TABLE 1 separator coating thickness and corresponding cathode table

The diaphragm of the embodiment is used for preparing the quick-charging lithium ion battery, and the steps are as follows:

by adopting the design of a 1Ah soft package battery, the anode material is a ternary 622 material, the cathode comprises a copper foil 4 and a cathode active layer positioned on one side surface of the copper foil 4, wherein the cathode active layer comprises large-particle artificial graphite 3 (the particle size is D5015 microns).

And the lithium ion battery is assembled by using the diaphragm of the comparative example 1 according to a conventional method.

In the lamination process, one surface of the diaphragm substrate 1 with the graphite layer is tightly attached to the negative active layer (figure 1), and then the hot pressing forming process is adopted, and 8 tons/mm of pressure is applied²Heating at 80 deg.C for 60 s to combine the diaphragm matrix 1 with the negative electrode tightly, thereby achieving double-layer coating effect.

The normal temperature cycle life of the lithium ion battery prepared above was tested. The cycle performance shows the improvement of the quick charge performance of the lithium ion battery by comparing the cycle life of two different charges under the same discharge condition (CC 1C-2.5V).

The first charging mode is as follows: charging: CC/CV 0.5C to 4.3V, 0.05C cut-off, SOC 0-80% charging time 96 min.

And a second charging mode: quick charging: 2C, 9min-1.5C, 8min-1C, 18min-0.5C to 4.3V, 0.05C cut-off, SOC 0-80% charging time 35 min. The results are shown in table 2:

TABLE 2 Electrical Properties of different lithium ion batteries

As can be seen from table 2, in examples 1 to 6, compared with comparative example 1, the improvement on normal-temperature normal charging is not obvious, the fast-charging cycle performance is remarkably improved, and the performance is improved by adding the conductive agent (examples 1 and 3). Further, the effect of graphite size and coating thickness was analyzed as follows:

(1) thickness of graphite layer

Graphite a: when D50 is 3 μm and the particle size distribution is 2 to 10 μm, the electrical properties of the lithium ion battery are improved and then reduced in comparative examples 2 to 4 with the increase in coating thickness (4 μm, 8 μm, 20 μm). The best performance is achieved when the thickness is 8 μm, i.e. the graphite layer thickness is about 2.5 times the value of D50 for graphite a (3 × 2.5 — 8.5 μm).

B, graphite b: d50 is 6 μm, and when the particle size distribution is 2-10 μm, the thinner the coating thickness is, the better the battery performance is.

(2) Influence of graphite particle size

Comparing example 4 with example 6, the electrical properties of the small particle graphite selected in the coating are better than those of the large particle graphite selected in the coating at the same thickness of 20 μm.

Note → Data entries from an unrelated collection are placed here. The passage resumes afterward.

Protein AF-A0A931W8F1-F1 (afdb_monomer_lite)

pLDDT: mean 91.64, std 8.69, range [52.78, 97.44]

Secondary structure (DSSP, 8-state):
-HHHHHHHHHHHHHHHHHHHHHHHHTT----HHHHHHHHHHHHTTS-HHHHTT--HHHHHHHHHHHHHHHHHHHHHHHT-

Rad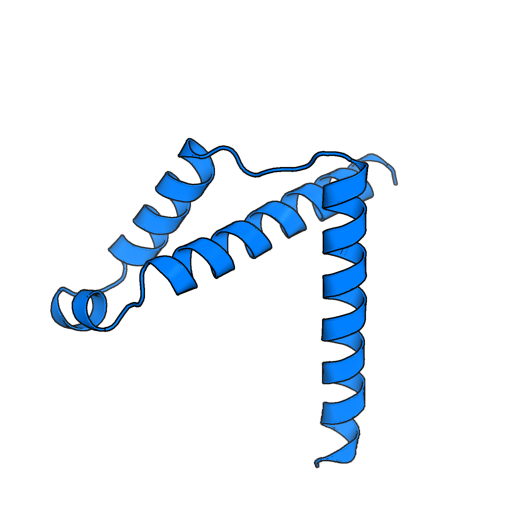ius of gyration: 15.7 Å; chains: 1; bounding box: 34×37×34 Å

Foldseek 3Di:
DVPVVVVVVVVVVVVLVVLVVLCVVVVPWDDPVRLVVVLVVVCVVDDPVVVVVDDSVVVSVVSRSVVSSVVSVVVVVVVD

Structure (mmCIF, N/CA/C/O backbone):
data_AF-A0A931W8F1-F1
#
_entry.id   AF-A0A931W8F1-F1
#
loop_
_atom_site.group_PDB
_atom_site.id
_atom_site.type_symbol
_atom_site.label_atom_id
_atom_site.label_alt_id
_atom_site.label_comp_id
_atom_site.label_asym_id
_atom_site.label_entity_id
_atom_site.label_seq_id
_atom_site.pdbx_PDB_ins_code
_atom_site.Cartn_x
_atom_site.Cartn_y
_atom_site.Cartn_z
_atom_site.occupancy
_atom_site.B_iso_or_equiv
_atom_site.auth_seq_id
_atom_site.auth_comp_id
_atom_site.auth_asym_id
_atom_site.auth_atom_id
_atom_site.pdbx_PDB_model_num
ATOM 1 N N . LEU A 1 1 ? 4.782 -24.901 -16.234 1.00 57.28 1 LEU A N 1
ATOM 2 C CA . LEU A 1 1 ? 4.950 -23.597 -15.548 1.00 57.28 1 LEU A CA 1
ATOM 3 C C . LEU A 1 1 ? 3.655 -22.789 -15.382 1.00 57.28 1 LEU A C 1
ATOM 5 O O . LEU A 1 1 ? 3.352 -22.445 -14.255 1.00 57.28 1 LEU A O 1
ATOM 9 N N . LYS A 1 2 ? 2.836 -22.529 -16.417 1.00 62.12 2 LYS A N 1
ATOM 10 C CA . LYS A 1 2 ? 1.618 -21.679 -16.297 1.00 62.12 2 LYS A CA 1
ATOM 11 C C . LYS A 1 2 ? 0.577 -22.081 -15.227 1.00 62.12 2 LYS A C 1
ATOM 13 O O . LYS A 1 2 ? -0.141 -21.213 -14.751 1.00 62.12 2 LYS A O 1
ATOM 18 N N . LYS A 1 3 ? 0.456 -23.366 -14.867 1.00 66.81 3 LYS A N 1
ATOM 19 C CA . LYS A 1 3 ? -0.562 -23.834 -13.904 1.00 66.81 3 LYS A CA 1
ATOM 20 C C . LYS A 1 3 ? -0.263 -23.452 -12.448 1.00 66.81 3 LYS A C 1
ATOM 22 O O . LYS A 1 3 ? -1.204 -23.113 -11.748 1.00 66.81 3 LYS A O 1
ATOM 27 N N . SER A 1 4 ? 0.999 -23.460 -12.005 1.00 69.38 4 SER A N 1
ATOM 28 C CA . SER A 1 4 ? 1.332 -23.122 -10.608 1.00 69.38 4 SER A CA 1
ATOM 29 C C . SER A 1 4 ? 1.186 -21.625 -10.322 1.00 69.38 4 SER A C 1
ATOM 31 O O . SER A 1 4 ? 0.662 -21.241 -9.289 1.00 69.38 4 SER A O 1
ATOM 33 N N . TRP A 1 5 ? 1.516 -20.776 -11.295 1.00 84.62 5 TRP A N 1
ATOM 34 C CA . TRP A 1 5 ? 1.427 -19.318 -11.161 1.00 84.62 5 TRP A CA 1
ATOM 35 C C . TRP A 1 5 ? -0.021 -18.814 -11.104 1.00 84.62 5 TRP A C 1
ATOM 37 O O . TRP A 1 5 ? -0.276 -17.707 -10.632 1.00 84.62 5 TRP A O 1
ATOM 47 N N . LYS A 1 6 ? -0.971 -19.615 -11.605 1.00 88.88 6 LYS A N 1
ATOM 48 C CA . LYS A 1 6 ? -2.391 -19.262 -11.649 1.00 88.88 6 LYS A CA 1
ATOM 49 C C . LYS A 1 6 ? -3.009 -19.242 -10.254 1.00 88.88 6 LYS A C 1
ATOM 51 O O . LYS A 1 6 ? -3.728 -18.298 -9.939 1.00 88.88 6 LYS A O 1
ATOM 56 N N . GLU A 1 7 ? -2.726 -20.254 -9.440 1.00 90.31 7 GLU A N 1
ATOM 57 C CA . GLU A 1 7 ? -3.265 -20.317 -8.079 1.00 90.31 7 GLU A CA 1
ATOM 58 C C . GLU A 1 7 ? -2.640 -19.234 -7.197 1.00 90.31 7 GLU A C 1
ATOM 60 O O . GLU A 1 7 ? -3.364 -18.534 -6.497 1.00 90.31 7 GLU A O 1
ATOM 65 N N . ASP A 1 8 ? -1.339 -18.972 -7.336 1.00 90.56 8 ASP A N 1
ATOM 66 C CA . ASP A 1 8 ? -0.685 -17.869 -6.622 1.00 90.56 8 ASP A CA 1
ATOM 67 C C . ASP A 1 8 ? -1.261 -16.502 -7.008 1.00 90.56 8 ASP A C 1
ATOM 69 O O . ASP A 1 8 ? -1.508 -15.653 -6.151 1.00 90.56 8 ASP A O 1
ATOM 73 N N . ALA A 1 9 ? -1.506 -16.273 -8.304 1.00 92.06 9 ALA A N 1
ATOM 74 C CA . ALA A 1 9 ? -2.143 -15.044 -8.771 1.00 92.06 9 ALA A CA 1
ATOM 75 C C . ALA A 1 9 ? -3.567 -14.905 -8.218 1.00 92.06 9 ALA A C 1
ATOM 77 O O . ALA A 1 9 ? -3.948 -13.827 -7.765 1.00 92.06 9 ALA A O 1
ATOM 78 N N . ARG A 1 10 ? -4.335 -16.001 -8.206 1.00 94.31 10 ARG A N 1
ATOM 79 C CA . ARG A 1 10 ? -5.680 -16.027 -7.627 1.00 94.31 10 ARG A CA 1
ATOM 80 C C . ARG A 1 10 ? -5.649 -15.698 -6.136 1.00 94.31 10 ARG A C 1
ATOM 82 O O . ARG A 1 10 ? -6.429 -14.854 -5.704 1.00 94.31 10 ARG A O 1
ATOM 89 N N . HIS A 1 11 ? -4.755 -16.320 -5.368 1.00 94.25 11 HIS A N 1
ATOM 90 C CA . HIS A 1 11 ? -4.606 -16.037 -3.941 1.00 94.25 11 HIS A CA 1
ATOM 91 C C . HIS A 1 11 ? -4.258 -14.571 -3.694 1.00 94.25 11 HIS A C 1
ATOM 93 O O . HIS A 1 11 ? -4.924 -13.928 -2.888 1.00 94.25 11 HIS A O 1
ATOM 99 N N . ARG A 1 12 ? -3.297 -14.006 -4.439 1.00 92.75 12 ARG A N 1
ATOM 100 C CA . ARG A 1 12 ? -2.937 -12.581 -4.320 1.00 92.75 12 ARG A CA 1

In order to improve the rate capability of a high-energy density quick-charging system, the prior art is a double-layer coating process. The invention develops a technology for coating a power type graphite material on the surface of a diaphragm, fully utilizes the good power of the graphite with small particle size, inhibits the high-rate lithium precipitation performance, greatly expands the performance window of charging under high rate, further reduces the charging time and maintains the excellent cycle performance. Meanwhile, the method has the characteristics of simple process and high manufacturability.

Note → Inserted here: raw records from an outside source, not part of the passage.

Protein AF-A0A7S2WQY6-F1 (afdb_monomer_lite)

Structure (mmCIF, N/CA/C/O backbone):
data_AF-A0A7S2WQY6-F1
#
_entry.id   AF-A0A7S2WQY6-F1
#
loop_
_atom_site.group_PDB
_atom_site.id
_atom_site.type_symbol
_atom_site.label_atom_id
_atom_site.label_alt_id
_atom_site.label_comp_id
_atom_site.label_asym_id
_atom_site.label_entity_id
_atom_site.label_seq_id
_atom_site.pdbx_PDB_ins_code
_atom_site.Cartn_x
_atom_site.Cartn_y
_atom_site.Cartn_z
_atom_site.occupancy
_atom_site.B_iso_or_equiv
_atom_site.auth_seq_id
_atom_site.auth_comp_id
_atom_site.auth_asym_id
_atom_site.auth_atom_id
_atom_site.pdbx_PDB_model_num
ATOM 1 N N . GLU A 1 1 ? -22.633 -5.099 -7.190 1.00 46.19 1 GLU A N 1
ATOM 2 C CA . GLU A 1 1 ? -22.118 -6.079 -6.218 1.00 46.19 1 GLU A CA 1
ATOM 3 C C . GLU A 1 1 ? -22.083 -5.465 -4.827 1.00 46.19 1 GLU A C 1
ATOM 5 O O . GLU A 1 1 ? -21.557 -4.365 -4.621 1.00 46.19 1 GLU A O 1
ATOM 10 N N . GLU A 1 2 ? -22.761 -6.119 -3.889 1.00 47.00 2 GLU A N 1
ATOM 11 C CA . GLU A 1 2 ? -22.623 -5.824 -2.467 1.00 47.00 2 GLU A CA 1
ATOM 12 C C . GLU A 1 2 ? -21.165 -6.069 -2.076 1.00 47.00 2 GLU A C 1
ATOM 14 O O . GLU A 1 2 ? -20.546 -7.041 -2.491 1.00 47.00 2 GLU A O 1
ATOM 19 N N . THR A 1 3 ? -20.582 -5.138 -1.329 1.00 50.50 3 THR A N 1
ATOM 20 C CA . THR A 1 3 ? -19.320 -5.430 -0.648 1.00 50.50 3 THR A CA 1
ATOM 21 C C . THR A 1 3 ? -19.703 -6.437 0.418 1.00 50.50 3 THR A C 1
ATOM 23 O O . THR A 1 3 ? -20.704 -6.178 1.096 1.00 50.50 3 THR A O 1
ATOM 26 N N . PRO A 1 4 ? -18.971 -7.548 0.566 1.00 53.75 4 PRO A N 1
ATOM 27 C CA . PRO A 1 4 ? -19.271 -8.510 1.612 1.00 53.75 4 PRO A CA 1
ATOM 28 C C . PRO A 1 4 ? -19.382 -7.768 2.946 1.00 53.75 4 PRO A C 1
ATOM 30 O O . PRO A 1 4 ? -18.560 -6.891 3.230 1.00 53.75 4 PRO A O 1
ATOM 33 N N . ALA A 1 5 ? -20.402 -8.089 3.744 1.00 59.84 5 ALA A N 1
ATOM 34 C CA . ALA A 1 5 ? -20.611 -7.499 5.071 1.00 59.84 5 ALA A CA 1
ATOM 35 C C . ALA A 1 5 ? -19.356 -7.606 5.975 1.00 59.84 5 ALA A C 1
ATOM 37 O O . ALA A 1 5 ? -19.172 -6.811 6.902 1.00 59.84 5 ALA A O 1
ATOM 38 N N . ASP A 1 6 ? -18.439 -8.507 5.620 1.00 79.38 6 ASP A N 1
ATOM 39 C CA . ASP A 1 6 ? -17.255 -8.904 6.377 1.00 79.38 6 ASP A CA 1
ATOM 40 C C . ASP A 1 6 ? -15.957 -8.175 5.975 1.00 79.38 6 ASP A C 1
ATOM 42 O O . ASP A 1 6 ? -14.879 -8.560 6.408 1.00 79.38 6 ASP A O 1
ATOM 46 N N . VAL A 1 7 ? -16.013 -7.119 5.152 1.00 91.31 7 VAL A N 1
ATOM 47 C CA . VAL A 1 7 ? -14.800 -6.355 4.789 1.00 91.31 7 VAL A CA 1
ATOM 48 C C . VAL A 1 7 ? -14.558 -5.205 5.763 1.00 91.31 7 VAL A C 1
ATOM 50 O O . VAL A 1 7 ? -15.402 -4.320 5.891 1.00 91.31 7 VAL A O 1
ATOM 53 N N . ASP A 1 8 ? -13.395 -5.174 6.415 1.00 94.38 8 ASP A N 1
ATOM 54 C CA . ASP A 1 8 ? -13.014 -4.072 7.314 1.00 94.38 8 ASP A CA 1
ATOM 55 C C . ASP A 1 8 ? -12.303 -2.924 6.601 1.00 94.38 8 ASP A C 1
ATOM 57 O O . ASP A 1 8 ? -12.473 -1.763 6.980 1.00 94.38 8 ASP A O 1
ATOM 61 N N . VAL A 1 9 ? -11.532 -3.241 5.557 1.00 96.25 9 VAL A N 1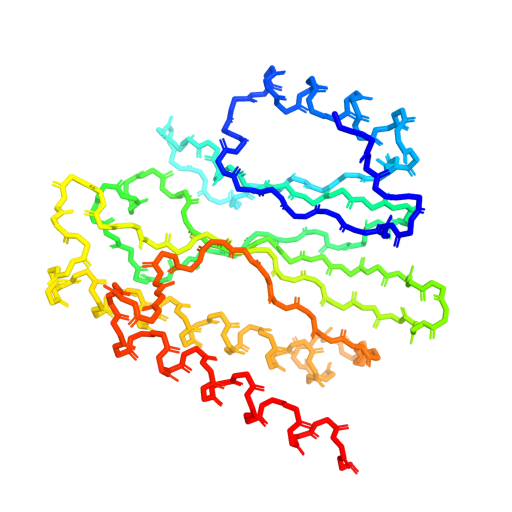
ATOM 62 C CA . VAL A 1 9 ? -10.657 -2.304 4.846 1.00 96.25 9 VAL A CA 1
ATOM 63 C C . VAL A 1 9 ? -10.674 -2.591 3.346 1.00 96.25 9 VAL A C 1
ATOM 65 O O . VAL A 1 9 ? -10.627 -3.743 2.925 1.00 96.25 9 VAL A O 1
ATOM 68 N N . VAL A 1 10 ? -10.686 -1.536 2.527 1.00 96.69 10 VAL A N 1
ATOM 69 C CA . VAL A 1 10 ? -10.531 -1.622 1.068 1.00 96.69 10 VAL A CA 1
ATOM 70 C C . VAL A 1 10 ? -9.435 -0.673 0.595 1.00 96.69 10 VAL A C 1
ATOM 72 O O . VAL A 1 10 ? -9.476 0.528 0.870 1.00 96.69 10 VAL A O 1
ATOM 75 N N . CYS A 1 11 ? -8.487 -1.203 -0.174 1.00 97.31 11 CYS A N 1
ATOM 76 C CA . CYS A 1 11 ? -7.431 -0.443 -0.838 1.00 97.31 11 CYS A CA 1
ATOM 77 C C . CYS A 1 11 ? -7.786 -0.229 -2.313 1.00 97.31 11 CYS A C 1
ATOM 79 O O . CYS A 1 11 ? -8.056 -1.189 -3.027 1.00 97.31 11 CYS A O 1
ATOM 81 N N . PHE A 1 12 ? -7.751 1.019 -2.776 1.00 96.88 12 PHE A N 1
ATOM 82 C CA . PHE A 1 12 ? -7.933 1.378 -4.183 1.00 96.88 12 PHE A CA 1
ATOM 83 C C . PHE A 1 12 ? -6.634 1.897 -4.792 1.00 96.88 12 PHE A C 1
ATOM 85 O O . PHE A 1 12 ? -5.891 2.646 -4.147 1.00 96.88 12 PHE A O 1
ATOM 92 N N . GLN A 1 13 ? -6.432 1.565 -6.063 1.00 94.75 13 GLN A N 1
ATOM 93 C CA . GLN A 1 13 ? -5.445 2.158 -6.957 1.00 94.75 13 GLN A CA 1
ATOM 94 C C . GLN A 1 13 ? -6.175 2.911 -8.083 1.00 94.75 13 GLN A C 1
ATOM 96 O O . GLN A 1 13 ? -7.390 2.801 -8.243 1.00 94.75 13 GLN A O 1
ATOM 101 N N . GLU A 1 14 ? -5.436 3.734 -8.828 1.00 92.38 14 GLU A N 1
ATOM 102 C CA . GLU A 1 14 ? -5.928 4.486 -9.999 1.00 92.38 14 GLU A CA 1
ATOM 103 C C . GLU A 1 14 ? -7.107 5.448 -9.770 1.00 92.38 14 GLU A C 1
ATOM 105 O O . GLU A 1 14 ? -7.723 5.972 -10.701 1.00 92.38 14 GLU A O 1
ATOM 110 N N . LEU A 1 15 ? -7.379 5.808 -8.518 1.00 93.00 15 LEU A N 1
ATOM 111 C CA . LEU A 1 15 ? -8.410 6.775 -8.160 1.00 93.00 15 LEU A CA 1
ATOM 112 C C . LEU A 1 15 ? -7.864 8.209 -8.251 1.00 93.00 15 LEU A C 1
ATOM 114 O O . LEU A 1 15 ? -7.703 8.933 -7.260 1.00 93.00 15 LEU A O 1
ATOM 118 N N . TYR A 1 16 ? -7.498 8.609 -9.469 1.00 88.94 16 TYR A N 1
ATOM 119 C CA . TYR A 1 16 ? -6.784 9.855 -9.758 1.00 88.94 16 TYR A CA 1
ATOM 120 C C . TYR A 1 16 ? -7.664 11.098 -9.600 1.00 88.94 16 TYR A C 1
ATOM 122 O O . TYR A 1 16 ? -7.286 12.069 -8.937 1.00 88.94 16 TYR A O 1
ATOM 130 N N . HIS A 1 17 ? -8.863 11.072 -10.179 1.00 89.38 17 HIS A N 1
ATOM 131 C CA . HIS A 1 17 ? -9.709 12.257 -10.259 1.00 89.38 17 HIS A CA 1
ATOM 132 C C . HIS A 1 17 ? -10.470 12.506 -8.942 1.00 89.38 17 HIS A C 1
ATOM 134 O O . HIS A 1 17 ? -11.079 11.576 -8.408 1.00 89.38 17 HIS A O 1
ATOM 140 N N . PRO A 1 18 ? -10.511 13.745 -8.410 1.00 90.50 18 PRO A N 1
ATOM 141 C CA . PRO A 1 18 ? -11.252 14.052 -7.183 1.00 90.50 18 PRO A CA 1
ATOM 142 C C . PRO A 1 18 ? -12.754 13.746 -7.279 1.00 90.50 18 PRO A C 1
ATOM 144 O O . PRO A 1 18 ? -13.321 13.251 -6.310 1.00 90.50 18 PRO A O 1
ATOM 147 N N . HIS A 1 19 ? -13.394 13.964 -8.434 1.00 93.62 19 HIS A N 1
ATOM 148 C CA . HIS A 1 19 ? -14.803 13.579 -8.625 1.00 93.62 19 HIS A CA 1
ATOM 149 C C . HIS A 1 19 ? -15.028 12.063 -8.537 1.00 93.62 19 HIS A C 1
ATOM 151 O O . HIS A 1 19 ? -15.983 11.632 -7.895 1.00 93.62 19 HIS A O 1
ATOM 157 N N . HIS A 1 20 ? -14.139 11.249 -9.118 1.00 94.50 20 HIS A N 1
ATOM 158 C CA . HIS A 1 20 ? -14.242 9.790 -9.013 1.00 94.50 20 HIS A CA 1
ATOM 159 C C . HIS A 1 20 ? -14.028 9.342 -7.569 1.00 94.50 20 HIS A C 1
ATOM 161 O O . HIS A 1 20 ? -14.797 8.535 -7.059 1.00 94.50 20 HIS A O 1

The above is only a preferred embodiment of the present invention, and is not intended to limit the present invention, it should be noted that, for those skilled in the art, many modifications and variations can be made without departing from the technical principle of the present invention, and these modifications and variations should also be regarded as the protection scope of the present invention.